Records drawn from a dataset
================================

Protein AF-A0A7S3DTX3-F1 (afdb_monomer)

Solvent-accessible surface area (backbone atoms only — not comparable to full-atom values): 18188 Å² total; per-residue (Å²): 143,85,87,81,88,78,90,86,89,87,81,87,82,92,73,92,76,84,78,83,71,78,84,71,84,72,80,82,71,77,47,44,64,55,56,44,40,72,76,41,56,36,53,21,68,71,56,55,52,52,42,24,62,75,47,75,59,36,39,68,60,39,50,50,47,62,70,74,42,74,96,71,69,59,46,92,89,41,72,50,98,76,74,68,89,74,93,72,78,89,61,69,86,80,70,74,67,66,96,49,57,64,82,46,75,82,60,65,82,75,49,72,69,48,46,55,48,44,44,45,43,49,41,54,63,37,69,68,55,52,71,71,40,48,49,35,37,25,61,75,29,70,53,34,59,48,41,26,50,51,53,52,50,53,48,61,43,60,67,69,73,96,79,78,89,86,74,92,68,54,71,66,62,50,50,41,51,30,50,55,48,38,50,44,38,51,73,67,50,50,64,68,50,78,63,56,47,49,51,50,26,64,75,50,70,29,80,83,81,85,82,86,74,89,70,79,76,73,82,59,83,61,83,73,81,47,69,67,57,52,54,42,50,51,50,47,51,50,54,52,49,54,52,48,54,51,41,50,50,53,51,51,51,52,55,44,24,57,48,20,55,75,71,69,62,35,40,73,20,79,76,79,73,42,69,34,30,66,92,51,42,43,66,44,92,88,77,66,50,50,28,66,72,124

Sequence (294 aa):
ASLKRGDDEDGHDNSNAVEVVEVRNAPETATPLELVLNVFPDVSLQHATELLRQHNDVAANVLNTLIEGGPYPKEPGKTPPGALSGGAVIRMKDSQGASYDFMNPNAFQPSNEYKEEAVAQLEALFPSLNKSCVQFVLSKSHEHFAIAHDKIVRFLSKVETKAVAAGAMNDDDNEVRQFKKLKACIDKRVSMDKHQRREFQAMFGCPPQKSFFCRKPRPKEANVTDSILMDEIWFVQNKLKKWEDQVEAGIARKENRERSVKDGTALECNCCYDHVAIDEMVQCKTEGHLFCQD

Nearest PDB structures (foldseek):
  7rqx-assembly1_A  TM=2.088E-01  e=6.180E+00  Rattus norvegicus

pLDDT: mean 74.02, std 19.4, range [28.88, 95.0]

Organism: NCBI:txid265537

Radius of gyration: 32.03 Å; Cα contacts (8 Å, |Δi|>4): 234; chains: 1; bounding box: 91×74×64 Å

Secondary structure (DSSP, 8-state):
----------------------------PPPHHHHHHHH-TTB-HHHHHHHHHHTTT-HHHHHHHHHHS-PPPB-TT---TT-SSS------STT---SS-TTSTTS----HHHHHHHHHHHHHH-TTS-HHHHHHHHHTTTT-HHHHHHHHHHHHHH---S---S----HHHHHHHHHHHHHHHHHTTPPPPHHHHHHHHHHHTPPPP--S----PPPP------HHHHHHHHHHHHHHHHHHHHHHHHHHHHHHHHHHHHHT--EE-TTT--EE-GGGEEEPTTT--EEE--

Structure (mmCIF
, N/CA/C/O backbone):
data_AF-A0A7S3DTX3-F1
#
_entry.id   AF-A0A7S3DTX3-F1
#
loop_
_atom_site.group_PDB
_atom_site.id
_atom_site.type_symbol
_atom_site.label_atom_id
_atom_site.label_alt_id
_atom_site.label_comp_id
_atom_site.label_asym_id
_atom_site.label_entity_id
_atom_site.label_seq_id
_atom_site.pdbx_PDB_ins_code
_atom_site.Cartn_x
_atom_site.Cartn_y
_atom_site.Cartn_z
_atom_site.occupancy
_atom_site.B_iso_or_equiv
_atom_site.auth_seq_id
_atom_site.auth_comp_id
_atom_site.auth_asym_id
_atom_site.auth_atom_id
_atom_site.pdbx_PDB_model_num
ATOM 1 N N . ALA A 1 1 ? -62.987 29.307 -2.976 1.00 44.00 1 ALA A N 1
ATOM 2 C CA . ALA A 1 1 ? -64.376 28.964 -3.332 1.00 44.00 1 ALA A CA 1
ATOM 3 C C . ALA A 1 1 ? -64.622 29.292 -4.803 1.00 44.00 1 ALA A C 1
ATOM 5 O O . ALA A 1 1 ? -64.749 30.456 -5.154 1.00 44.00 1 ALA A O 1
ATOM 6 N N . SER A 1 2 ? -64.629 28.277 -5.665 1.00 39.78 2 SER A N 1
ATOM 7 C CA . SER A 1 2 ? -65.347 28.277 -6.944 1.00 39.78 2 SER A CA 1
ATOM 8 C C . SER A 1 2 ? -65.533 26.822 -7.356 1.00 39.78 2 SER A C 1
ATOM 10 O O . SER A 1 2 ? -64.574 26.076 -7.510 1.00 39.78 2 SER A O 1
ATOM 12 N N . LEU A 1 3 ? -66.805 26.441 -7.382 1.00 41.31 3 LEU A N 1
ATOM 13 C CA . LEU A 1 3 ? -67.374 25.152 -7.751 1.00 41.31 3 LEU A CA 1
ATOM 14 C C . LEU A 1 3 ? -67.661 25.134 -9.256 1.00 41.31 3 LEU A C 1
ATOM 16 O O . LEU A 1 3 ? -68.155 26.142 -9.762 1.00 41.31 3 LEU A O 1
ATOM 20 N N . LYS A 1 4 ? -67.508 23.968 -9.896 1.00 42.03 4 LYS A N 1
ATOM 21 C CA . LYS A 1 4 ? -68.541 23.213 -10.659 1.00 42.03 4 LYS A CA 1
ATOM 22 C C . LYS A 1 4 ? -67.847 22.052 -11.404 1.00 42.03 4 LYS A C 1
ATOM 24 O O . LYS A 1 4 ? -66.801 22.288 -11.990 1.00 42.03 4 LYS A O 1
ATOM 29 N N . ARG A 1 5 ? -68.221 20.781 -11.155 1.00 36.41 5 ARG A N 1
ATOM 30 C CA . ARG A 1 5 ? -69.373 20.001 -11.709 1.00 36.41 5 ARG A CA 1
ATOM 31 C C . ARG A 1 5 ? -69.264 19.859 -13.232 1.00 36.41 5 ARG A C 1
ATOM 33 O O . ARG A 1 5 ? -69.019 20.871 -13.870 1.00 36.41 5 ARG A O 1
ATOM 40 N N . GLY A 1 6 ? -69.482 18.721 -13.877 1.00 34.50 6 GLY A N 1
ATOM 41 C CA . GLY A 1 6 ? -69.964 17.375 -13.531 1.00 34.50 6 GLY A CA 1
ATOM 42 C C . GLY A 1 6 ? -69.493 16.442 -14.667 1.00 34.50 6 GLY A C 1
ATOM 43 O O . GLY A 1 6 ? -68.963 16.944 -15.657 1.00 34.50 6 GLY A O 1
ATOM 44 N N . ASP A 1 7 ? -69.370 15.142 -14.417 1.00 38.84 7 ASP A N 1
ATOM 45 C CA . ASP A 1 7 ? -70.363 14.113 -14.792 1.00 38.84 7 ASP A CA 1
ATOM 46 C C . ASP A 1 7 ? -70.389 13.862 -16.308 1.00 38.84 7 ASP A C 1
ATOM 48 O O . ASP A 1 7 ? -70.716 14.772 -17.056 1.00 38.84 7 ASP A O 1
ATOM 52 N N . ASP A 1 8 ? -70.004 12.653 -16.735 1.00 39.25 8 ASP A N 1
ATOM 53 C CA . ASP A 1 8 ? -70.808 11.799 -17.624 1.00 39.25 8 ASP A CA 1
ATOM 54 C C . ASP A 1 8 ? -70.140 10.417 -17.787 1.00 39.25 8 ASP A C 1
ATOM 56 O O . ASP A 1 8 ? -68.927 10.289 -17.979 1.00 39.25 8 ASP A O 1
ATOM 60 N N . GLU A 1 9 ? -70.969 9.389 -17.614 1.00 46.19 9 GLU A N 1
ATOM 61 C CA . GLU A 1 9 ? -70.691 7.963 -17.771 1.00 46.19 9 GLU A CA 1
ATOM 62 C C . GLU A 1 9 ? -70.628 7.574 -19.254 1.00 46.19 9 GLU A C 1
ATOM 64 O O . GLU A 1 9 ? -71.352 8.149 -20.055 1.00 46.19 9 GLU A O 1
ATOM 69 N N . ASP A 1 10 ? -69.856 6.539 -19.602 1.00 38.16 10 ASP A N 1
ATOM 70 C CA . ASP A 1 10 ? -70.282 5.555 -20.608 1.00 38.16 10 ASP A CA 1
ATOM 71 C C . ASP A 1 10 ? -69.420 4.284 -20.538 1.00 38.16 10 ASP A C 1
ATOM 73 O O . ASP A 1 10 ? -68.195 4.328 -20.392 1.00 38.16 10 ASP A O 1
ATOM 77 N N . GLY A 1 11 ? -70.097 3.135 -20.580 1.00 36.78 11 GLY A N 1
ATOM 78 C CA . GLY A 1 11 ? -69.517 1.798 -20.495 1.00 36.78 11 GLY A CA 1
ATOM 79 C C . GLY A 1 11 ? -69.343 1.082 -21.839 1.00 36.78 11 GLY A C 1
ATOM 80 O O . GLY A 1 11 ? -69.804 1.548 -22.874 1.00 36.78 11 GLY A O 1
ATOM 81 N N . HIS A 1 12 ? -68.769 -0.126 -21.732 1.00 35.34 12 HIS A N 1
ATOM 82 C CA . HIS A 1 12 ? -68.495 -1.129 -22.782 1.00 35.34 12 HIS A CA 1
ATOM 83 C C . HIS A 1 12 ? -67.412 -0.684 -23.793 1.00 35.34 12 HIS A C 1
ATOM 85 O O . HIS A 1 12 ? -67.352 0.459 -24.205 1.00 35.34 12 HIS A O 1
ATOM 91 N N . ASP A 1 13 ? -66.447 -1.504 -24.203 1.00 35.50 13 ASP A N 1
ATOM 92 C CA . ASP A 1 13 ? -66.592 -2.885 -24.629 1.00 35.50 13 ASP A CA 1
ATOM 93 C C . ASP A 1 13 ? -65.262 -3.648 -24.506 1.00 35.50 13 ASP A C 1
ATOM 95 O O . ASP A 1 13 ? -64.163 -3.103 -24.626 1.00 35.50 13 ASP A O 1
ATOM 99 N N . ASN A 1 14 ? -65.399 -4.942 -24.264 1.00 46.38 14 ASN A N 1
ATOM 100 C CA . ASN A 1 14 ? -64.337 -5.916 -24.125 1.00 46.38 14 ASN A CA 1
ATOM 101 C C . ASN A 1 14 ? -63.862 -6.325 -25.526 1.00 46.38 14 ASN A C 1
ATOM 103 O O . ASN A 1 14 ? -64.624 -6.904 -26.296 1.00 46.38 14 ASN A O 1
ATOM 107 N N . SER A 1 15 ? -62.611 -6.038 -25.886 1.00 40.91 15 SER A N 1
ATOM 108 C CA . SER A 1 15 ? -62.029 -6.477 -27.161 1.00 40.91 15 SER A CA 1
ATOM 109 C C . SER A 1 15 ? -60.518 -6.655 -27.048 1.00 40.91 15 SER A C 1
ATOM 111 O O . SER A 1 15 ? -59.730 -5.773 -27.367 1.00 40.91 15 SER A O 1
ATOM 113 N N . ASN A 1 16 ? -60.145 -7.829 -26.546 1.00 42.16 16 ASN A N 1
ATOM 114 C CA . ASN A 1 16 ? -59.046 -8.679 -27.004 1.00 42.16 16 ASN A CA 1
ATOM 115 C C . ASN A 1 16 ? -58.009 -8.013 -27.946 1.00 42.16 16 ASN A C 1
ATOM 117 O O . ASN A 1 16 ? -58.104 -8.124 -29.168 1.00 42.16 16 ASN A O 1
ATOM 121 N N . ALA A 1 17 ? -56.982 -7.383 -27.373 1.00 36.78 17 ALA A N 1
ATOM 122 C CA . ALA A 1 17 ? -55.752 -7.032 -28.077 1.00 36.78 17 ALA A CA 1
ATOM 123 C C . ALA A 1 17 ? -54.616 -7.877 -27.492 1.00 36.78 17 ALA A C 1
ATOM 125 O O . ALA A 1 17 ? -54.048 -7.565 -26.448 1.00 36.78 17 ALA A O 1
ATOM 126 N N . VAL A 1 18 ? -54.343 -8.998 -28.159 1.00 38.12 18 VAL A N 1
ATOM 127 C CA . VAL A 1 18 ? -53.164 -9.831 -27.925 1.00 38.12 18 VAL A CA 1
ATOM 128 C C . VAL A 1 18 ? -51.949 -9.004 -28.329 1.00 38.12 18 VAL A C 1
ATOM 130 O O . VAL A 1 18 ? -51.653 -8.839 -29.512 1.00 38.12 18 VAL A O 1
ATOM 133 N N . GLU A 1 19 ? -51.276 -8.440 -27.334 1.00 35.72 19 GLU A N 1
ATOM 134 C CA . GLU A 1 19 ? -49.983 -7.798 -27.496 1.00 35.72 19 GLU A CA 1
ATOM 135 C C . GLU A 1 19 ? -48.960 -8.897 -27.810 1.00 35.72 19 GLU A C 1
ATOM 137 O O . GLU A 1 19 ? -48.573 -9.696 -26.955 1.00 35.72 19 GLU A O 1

================================

• **Assignment**
Set down only the lines above that fall between the line holding "ATOM 126 N N" and the line holding "ATOM 130 O O", inclusive, keeping each exact.

• **Output of the task**
ATOM 126 N N . VAL A 1 18 ? -54.343 -8.998 -28.159 1.00 38.12 18 VAL A N 1
ATOM 127 C CA . VAL A 1 18 ? -53.164 -9.831 -27.925 1.00 38.12 18 VAL A CA 1
ATOM 128 C C . VAL A 1 18 ? -51.949 -9.004 -28.329 1.00 38.12 18 VAL A C 1
ATOM 130 O O . VAL A 1 18 ? -51.653 -8.839 -29.512 1.00 38.12 18 VAL A O 1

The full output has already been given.